Tem também aquela apresentação de música instrumental que passa num canal de TV por assinatura que nem os fãs dos músicos envolvidos são informados. Reuniões culturais que só são acessíveis para quem tem carro. E eventos culturais que, de tão caros, não são acessíveis a pessoas comuns.
Sim, há cultura de verdade respirando fora das rádios e TVs, fora do mainstream, fora dos espaços oficiais de divulgação. Mas o problema não é isso, é que essa cultura de verdade ocorre em espaços tão restritos que nem mesmo seus apreciadores conseguem ter ideia de sua existência e de quem irá se tornar o farol da cultura do futuro.
Observando as universidades, vemos a vantagem da geração milenial, nascida a partir de 1988, ser culturalmente mais aberta e crítica do que a geração nascida entre 1978 e 1987, que tomou as rédeas do establishment cultural dos anos 2000 e 2010.
A geração 1978-1987, acompanhando o pior das gerações de 1968-1977 (da qual vieram gente como Luciano Huck, Sérgio Moro e Janaína Paschoal), refletiu a mediocridade musical, comportamental e lúdica dos anos 1990, que ditou os caminhos dos anos 2000 e 2010, quando o establishment se fantasiou de "excluído" e criou um discurso vitimista, o "combate ao preconceito" - analisado no meu livro - , para se manter dominante no imaginário não só popular, mas atingindo até a classe média e os universitários.
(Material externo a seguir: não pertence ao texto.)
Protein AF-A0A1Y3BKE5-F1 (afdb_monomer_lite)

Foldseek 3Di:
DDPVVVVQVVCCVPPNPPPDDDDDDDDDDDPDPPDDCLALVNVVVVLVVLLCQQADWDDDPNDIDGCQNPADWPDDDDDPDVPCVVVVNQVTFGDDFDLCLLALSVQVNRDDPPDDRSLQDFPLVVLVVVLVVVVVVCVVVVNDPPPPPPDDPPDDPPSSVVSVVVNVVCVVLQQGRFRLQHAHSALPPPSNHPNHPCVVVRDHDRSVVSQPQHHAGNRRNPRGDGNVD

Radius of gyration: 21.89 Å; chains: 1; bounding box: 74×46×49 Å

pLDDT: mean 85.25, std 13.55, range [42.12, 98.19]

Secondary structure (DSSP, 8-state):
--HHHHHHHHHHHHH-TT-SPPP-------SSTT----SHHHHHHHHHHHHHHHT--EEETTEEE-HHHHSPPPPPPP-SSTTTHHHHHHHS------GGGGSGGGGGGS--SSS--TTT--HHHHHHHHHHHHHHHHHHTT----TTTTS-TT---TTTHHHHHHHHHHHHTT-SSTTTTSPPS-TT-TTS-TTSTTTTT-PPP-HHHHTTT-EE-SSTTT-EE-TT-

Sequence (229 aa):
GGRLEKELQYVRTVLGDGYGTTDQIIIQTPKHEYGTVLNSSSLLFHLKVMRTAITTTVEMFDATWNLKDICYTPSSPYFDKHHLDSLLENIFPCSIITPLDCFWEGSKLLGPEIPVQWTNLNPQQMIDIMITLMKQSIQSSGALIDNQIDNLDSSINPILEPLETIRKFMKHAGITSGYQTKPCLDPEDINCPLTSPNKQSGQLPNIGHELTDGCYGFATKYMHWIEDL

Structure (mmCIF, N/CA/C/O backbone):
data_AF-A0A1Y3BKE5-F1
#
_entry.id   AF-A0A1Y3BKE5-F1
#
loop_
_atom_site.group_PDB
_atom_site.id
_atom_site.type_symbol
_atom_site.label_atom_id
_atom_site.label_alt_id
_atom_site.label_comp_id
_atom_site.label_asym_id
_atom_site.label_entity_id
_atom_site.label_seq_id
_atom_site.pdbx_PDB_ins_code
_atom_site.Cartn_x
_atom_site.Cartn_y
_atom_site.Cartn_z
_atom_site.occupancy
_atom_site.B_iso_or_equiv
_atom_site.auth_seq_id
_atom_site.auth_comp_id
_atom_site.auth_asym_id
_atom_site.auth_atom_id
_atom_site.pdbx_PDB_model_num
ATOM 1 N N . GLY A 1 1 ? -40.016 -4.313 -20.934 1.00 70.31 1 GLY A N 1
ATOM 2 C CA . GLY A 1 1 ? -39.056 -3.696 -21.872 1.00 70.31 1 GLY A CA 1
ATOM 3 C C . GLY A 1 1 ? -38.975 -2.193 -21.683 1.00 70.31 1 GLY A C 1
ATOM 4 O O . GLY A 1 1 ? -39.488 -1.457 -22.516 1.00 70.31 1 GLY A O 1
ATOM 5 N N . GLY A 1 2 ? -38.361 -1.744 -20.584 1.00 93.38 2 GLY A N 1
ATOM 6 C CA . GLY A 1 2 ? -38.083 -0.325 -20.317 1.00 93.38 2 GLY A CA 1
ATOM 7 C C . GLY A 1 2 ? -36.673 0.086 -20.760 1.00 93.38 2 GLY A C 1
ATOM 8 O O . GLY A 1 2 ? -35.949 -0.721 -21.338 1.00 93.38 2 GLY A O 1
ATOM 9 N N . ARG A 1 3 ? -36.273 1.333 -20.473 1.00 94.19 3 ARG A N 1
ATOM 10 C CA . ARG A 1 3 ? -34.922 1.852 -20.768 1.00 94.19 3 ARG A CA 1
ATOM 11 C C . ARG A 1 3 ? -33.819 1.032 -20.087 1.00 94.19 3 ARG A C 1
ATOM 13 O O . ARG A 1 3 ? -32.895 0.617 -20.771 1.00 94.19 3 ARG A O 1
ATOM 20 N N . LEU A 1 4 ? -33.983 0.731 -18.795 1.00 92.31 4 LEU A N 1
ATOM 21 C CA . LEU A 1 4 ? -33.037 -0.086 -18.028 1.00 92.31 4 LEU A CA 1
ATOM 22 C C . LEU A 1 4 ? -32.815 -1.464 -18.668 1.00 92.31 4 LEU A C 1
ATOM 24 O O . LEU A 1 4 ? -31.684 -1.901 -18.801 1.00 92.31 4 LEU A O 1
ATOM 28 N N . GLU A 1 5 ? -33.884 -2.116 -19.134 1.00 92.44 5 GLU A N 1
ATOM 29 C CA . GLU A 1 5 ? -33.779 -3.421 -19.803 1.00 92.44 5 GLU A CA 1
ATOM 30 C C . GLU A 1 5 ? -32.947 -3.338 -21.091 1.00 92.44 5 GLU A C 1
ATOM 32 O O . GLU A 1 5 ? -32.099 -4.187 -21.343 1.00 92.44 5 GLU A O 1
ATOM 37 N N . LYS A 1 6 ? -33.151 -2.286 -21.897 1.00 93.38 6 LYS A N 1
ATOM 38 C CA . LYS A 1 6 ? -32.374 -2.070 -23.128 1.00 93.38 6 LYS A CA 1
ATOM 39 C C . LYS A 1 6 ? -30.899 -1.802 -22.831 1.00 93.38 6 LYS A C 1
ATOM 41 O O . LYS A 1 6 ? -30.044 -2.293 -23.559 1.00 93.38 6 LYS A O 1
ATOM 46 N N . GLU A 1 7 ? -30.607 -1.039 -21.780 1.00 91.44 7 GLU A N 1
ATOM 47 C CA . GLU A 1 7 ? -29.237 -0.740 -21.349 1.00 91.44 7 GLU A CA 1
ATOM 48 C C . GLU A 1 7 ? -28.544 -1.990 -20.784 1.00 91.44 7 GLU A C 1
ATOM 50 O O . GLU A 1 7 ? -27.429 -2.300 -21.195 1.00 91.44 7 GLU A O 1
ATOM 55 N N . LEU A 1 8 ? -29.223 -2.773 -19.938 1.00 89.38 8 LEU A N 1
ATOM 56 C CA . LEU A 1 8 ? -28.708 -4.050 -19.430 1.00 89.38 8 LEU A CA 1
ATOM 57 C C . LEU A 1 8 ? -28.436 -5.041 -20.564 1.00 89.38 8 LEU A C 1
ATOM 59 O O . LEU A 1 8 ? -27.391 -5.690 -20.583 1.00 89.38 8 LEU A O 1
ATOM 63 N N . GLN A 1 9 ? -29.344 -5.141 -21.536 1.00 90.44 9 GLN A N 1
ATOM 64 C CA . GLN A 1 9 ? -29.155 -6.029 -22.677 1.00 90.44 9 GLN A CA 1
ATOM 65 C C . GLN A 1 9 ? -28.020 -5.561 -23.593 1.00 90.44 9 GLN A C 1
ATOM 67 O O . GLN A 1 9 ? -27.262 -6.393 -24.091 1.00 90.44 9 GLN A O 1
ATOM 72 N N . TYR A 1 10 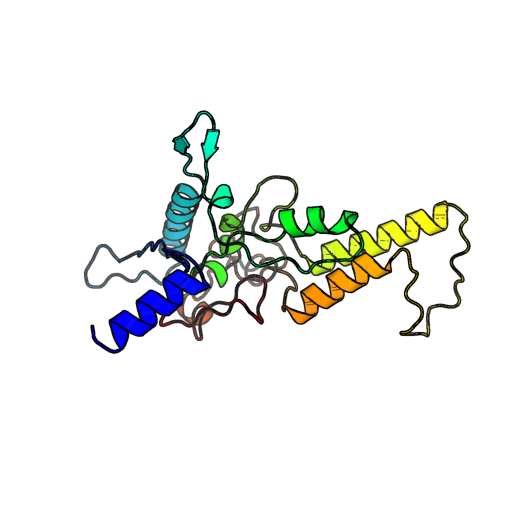? -27.851 -4.248 -23.775 1.00 91.06 10 TYR A N 1
ATOM 73 C CA . TYR A 1 10 ? -26.702 -3.687 -24.485 1.00 91.06 10 TYR A CA 1
ATOM 74 C C . TYR A 1 10 ? -25.384 -4.045 -23.787 1.00 91.06 10 TYR A C 1
ATOM 76 O O . TYR A 1 10 ? -24.488 -4.584 -24.433 1.00 91.06 10 TYR A O 1
ATOM 84 N N . VAL A 1 11 ? -25.291 -3.830 -22.470 1.00 89.19 11 VAL A N 1
ATOM 85 C CA . VAL A 1 11 ? -24.100 -4.170 -21.673 1.00 89.19 11 VAL A CA 1
ATOM 86 C C . VAL A 1 11 ? -23.765 -5.655 -21.795 1.00 89.19 11 VAL A C 1
ATOM 88 O O . VAL A 1 11 ? -22.636 -5.986 -22.144 1.00 89.19 11 VAL A O 1
ATOM 91 N N . ARG A 1 12 ? -24.745 -6.550 -21.618 1.00 87.69 12 ARG A N 1
ATOM 92 C CA . ARG A 1 12 ? -24.542 -8.003 -21.766 1.00 87.69 12 ARG A CA 1
ATOM 93 C C . ARG A 1 12 ? -24.062 -8.403 -23.158 1.00 87.69 12 ARG A C 1
ATOM 95 O O . ARG A 1 12 ? -23.210 -9.271 -23.287 1.00 87.69 12 ARG A O 1
ATOM 102 N N . THR A 1 13 ? -24.595 -7.769 -24.201 1.00 90.38 13 THR A N 1
ATOM 103 C CA . THR A 1 13 ? -24.239 -8.098 -25.591 1.00 90.38 13 THR A CA 1
ATOM 104 C C . THR A 1 13 ? -22.831 -7.622 -25.948 1.00 90.38 13 THR A C 1
ATOM 106 O O . THR A 1 13 ? -22.123 -8.308 -26.678 1.00 90.38 13 THR A O 1
ATOM 109 N N . VAL A 1 14 ? -22.429 -6.444 -25.464 1.00 91.94 14 VAL A N 1
ATOM 110 C CA . VAL A 1 14 ? -21.141 -5.825 -25.815 1.00 91.94 14 VAL A CA 1
ATOM 111 C C . VAL A 1 14 ? -20.007 -6.325 -24.926 1.00 91.94 14 VAL A C 1
ATOM 113 O O . VAL A 1 14 ? -18.900 -6.530 -25.414 1.00 91.94 14 VAL A O 1
ATOM 116 N N . LEU A 1 15 ? -20.273 -6.497 -23.632 1.00 85.88 15 LEU A N 1
ATOM 117 C CA . LEU A 1 15 ? -19.252 -6.755 -22.618 1.00 85.88 15 LEU A CA 1
ATOM 118 C C . LEU A 1 15 ? -19.335 -8.169 -22.019 1.00 85.88 15 LEU A C 1
ATOM 120 O O . LEU A 1 15 ? -18.394 -8.606 -21.361 1.00 85.88 15 LEU A O 1
ATOM 124 N N . GLY A 1 16 ? -20.424 -8.898 -22.276 1.00 84.69 16 GLY A N 1
ATOM 125 C CA . GLY A 1 16 ? -20.678 -10.232 -21.735 1.00 84.69 16 GLY A CA 1
ATOM 126 C C . GLY A 1 16 ? -21.575 -10.225 -20.495 1.00 84.69 16 GLY A C 1
ATOM 127 O O . GLY A 1 16 ? -21.786 -9.201 -19.837 1.00 84.69 16 GLY A O 1
ATOM 128 N N . ASP A 1 17 ? -22.133 -11.393 -20.176 1.00 77.75 17 ASP A N 1
ATOM 129 C CA . ASP A 1 17 ? -22.909 -11.581 -18.952 1.00 77.75 17 ASP A CA 1
ATOM 130 C C . ASP A 1 17 ? -22.015 -11.442 -17.715 1.00 77.75 17 ASP A C 1
ATOM 132 O O . ASP A 1 17 ? -20.955 -12.055 -17.625 1.00 77.75 17 ASP A O 1
ATOM 136 N N . GLY A 1 18 ? -22.462 -10.636 -16.748 1.00 67.00 18 GLY A N 1
ATOM 137 C CA . GLY A 1 18 ? -21.732 -10.421 -15.496 1.00 67.00 18 GLY A CA 1
ATOM 138 C C . GLY A 1 18 ? -20.530 -9.481 -15.607 1.00 67.00 18 GLY A C 1
ATOM 139 O O . GLY A 1 18 ? -19.722 -9.449 -14.686 1.00 67.00 18 GLY A O 1
ATOM 140 N N . TYR A 1 19 ? -20.408 -8.711 -16.696 1.00 65.88 19 TYR A N 1
ATOM 141 C CA . TYR A 1 19 ? -19.339 -7.724 -16.832 1.00 65.88 19 TYR A CA 1
ATOM 142 C C . TYR A 1 19 ? -19.368 -6.681 -15.703 1.00 65.88 19 TYR A C 1
ATOM 144 O O . TYR A 1 19 ? -20.357 -5.965 -15.524 1.00 65.88 19 TYR A O 1
ATOM 152 N N . GLY A 1 20 ? -18.259 -6.591 -14.973 1.00 68.19 20 GLY A N 1
ATOM 153 C CA . GLY A 1 20 ? -18.066 -5.733 -13.808 1.00 68.19 20 GLY A CA 1
ATOM 154 C C . GLY A 1 20 ? -17.163 -6.413 -12.778 1.00 68.19 20 GLY A C 1
ATOM 155 O O . GLY A 1 20 ? -16.819 -7.586 -12.919 1.00 68.19 20 GLY A O 1
ATOM 156 N N . THR A 1 21 ? -16.769 -5.680 -11.742 1.00 68.50 21 THR A N 1
ATOM 157 C CA . THR A 1 21 ? -16.107 -6.249 -10.563 1.00 68.50 21 THR A CA 1
ATOM 158 C C . THR A 1 21 ? -17.147 -6.521 -9.484 1.00 68.50 21 THR A C 1
ATOM 160 O O . THR A 1 21 ? -18.096 -5.755 -9.315 1.00 68.50 21 THR A O 1
ATOM 163 N N . THR A 1 22 ? -16.995 -7.629 -8.762 1.00 80.50 22 THR A N 1
ATOM 164 C CA . THR A 1 22 ? -17.775 -7.891 -7.549 1.00 80.50 22 THR A CA 1
ATOM 165 C C . THR A 1 22 ? -16.934 -7.549 -6.335 1.00 80.50 22 THR A C 1
ATOM 167 O O . THR A 1 22 ? -15.859 -8.127 -6.162 1.00 80.50 22 THR A O 1
ATOM 170 N N . ASP A 1 23 ? -17.445 -6.678 -5.475 1.00 86.06 23 ASP A N 1
ATOM 171 C CA . ASP A 1 23 ? -16.739 -6.283 -4.263 1.00 86.06 23 ASP A CA 1
ATOM 172 C C . ASP A 1 23 ? -17.034 -7.263 -3.122 1.00 86.06 23 ASP A C 1
ATOM 174 O O . ASP A 1 23 ? -18.183 -7.631 -2.864 1.00 86.06 23 ASP A O 1
ATOM 178 N N . GLN A 1 24 ? -15.980 -7.695 -2.432 1.00 90.19 24 GLN A N 1
ATOM 179 C CA . GLN A 1 24 ? -16.073 -8.447 -1.182 1.00 90.19 24 GLN A CA 1
ATOM 180 C C . GLN A 1 24 ? -15.731 -7.496 -0.037 1.00 90.19 24 GLN A C 1
ATOM 182 O O . GLN A 1 24 ? -14.651 -6.908 -0.028 1.00 90.19 24 GLN A O 1
ATOM 187 N N . ILE A 1 25 ? -16.653 -7.326 0.914 1.00 93.12 25 ILE A N 1
ATOM 188 C CA . ILE A 1 25 ? -16.575 -6.254 1.915 1.00 93.12 25 ILE A CA 1
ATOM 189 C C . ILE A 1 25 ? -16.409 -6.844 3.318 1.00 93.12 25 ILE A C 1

Soou constrangedor ver atores de TV, antropólogos, cineastas, músicos de MPB e Rock Brasil, aparecerem ao lado de ídolos popularescos como se estes fossem seus mascotes. E isso dando a falsa impressão de que os ídolos "populares demais" é que são as vítimas, os excluídos, os discriminados, quando se sabe que isso não é verdade.
Mas toda a choradeira intelectual, com a atuação convicta de famosos associados, prolongou a permanência da música popularesca no mainstream, embora um mainstream muito mal-disfarçado, como a recusa de muitos em admitir os vínculos midiáticos do "funk" com as Organizações Globo, por exemplo. Até pouco tempo atrás, muitos ainda pensavam que o "funk" ainda não havia conquistado o mainstream, permanecendo num underground onde nunca teve.
Nesse discurso "contra o preconceito", os ritmos popularescos, sob a desculpa de "conquistarem seus próprios espaços", expulsaram a MPB e o Rock Brasil dos seus espaços. Invadindo os espaços dos outros, os ídolos popularescos arrumaram reserva de mercado até em festivais de "cultura alternativa", como o Lollapalooza (embora sabemos que a rendição desses festivais ao mainstream mais rasteiro é uma tendência mundial).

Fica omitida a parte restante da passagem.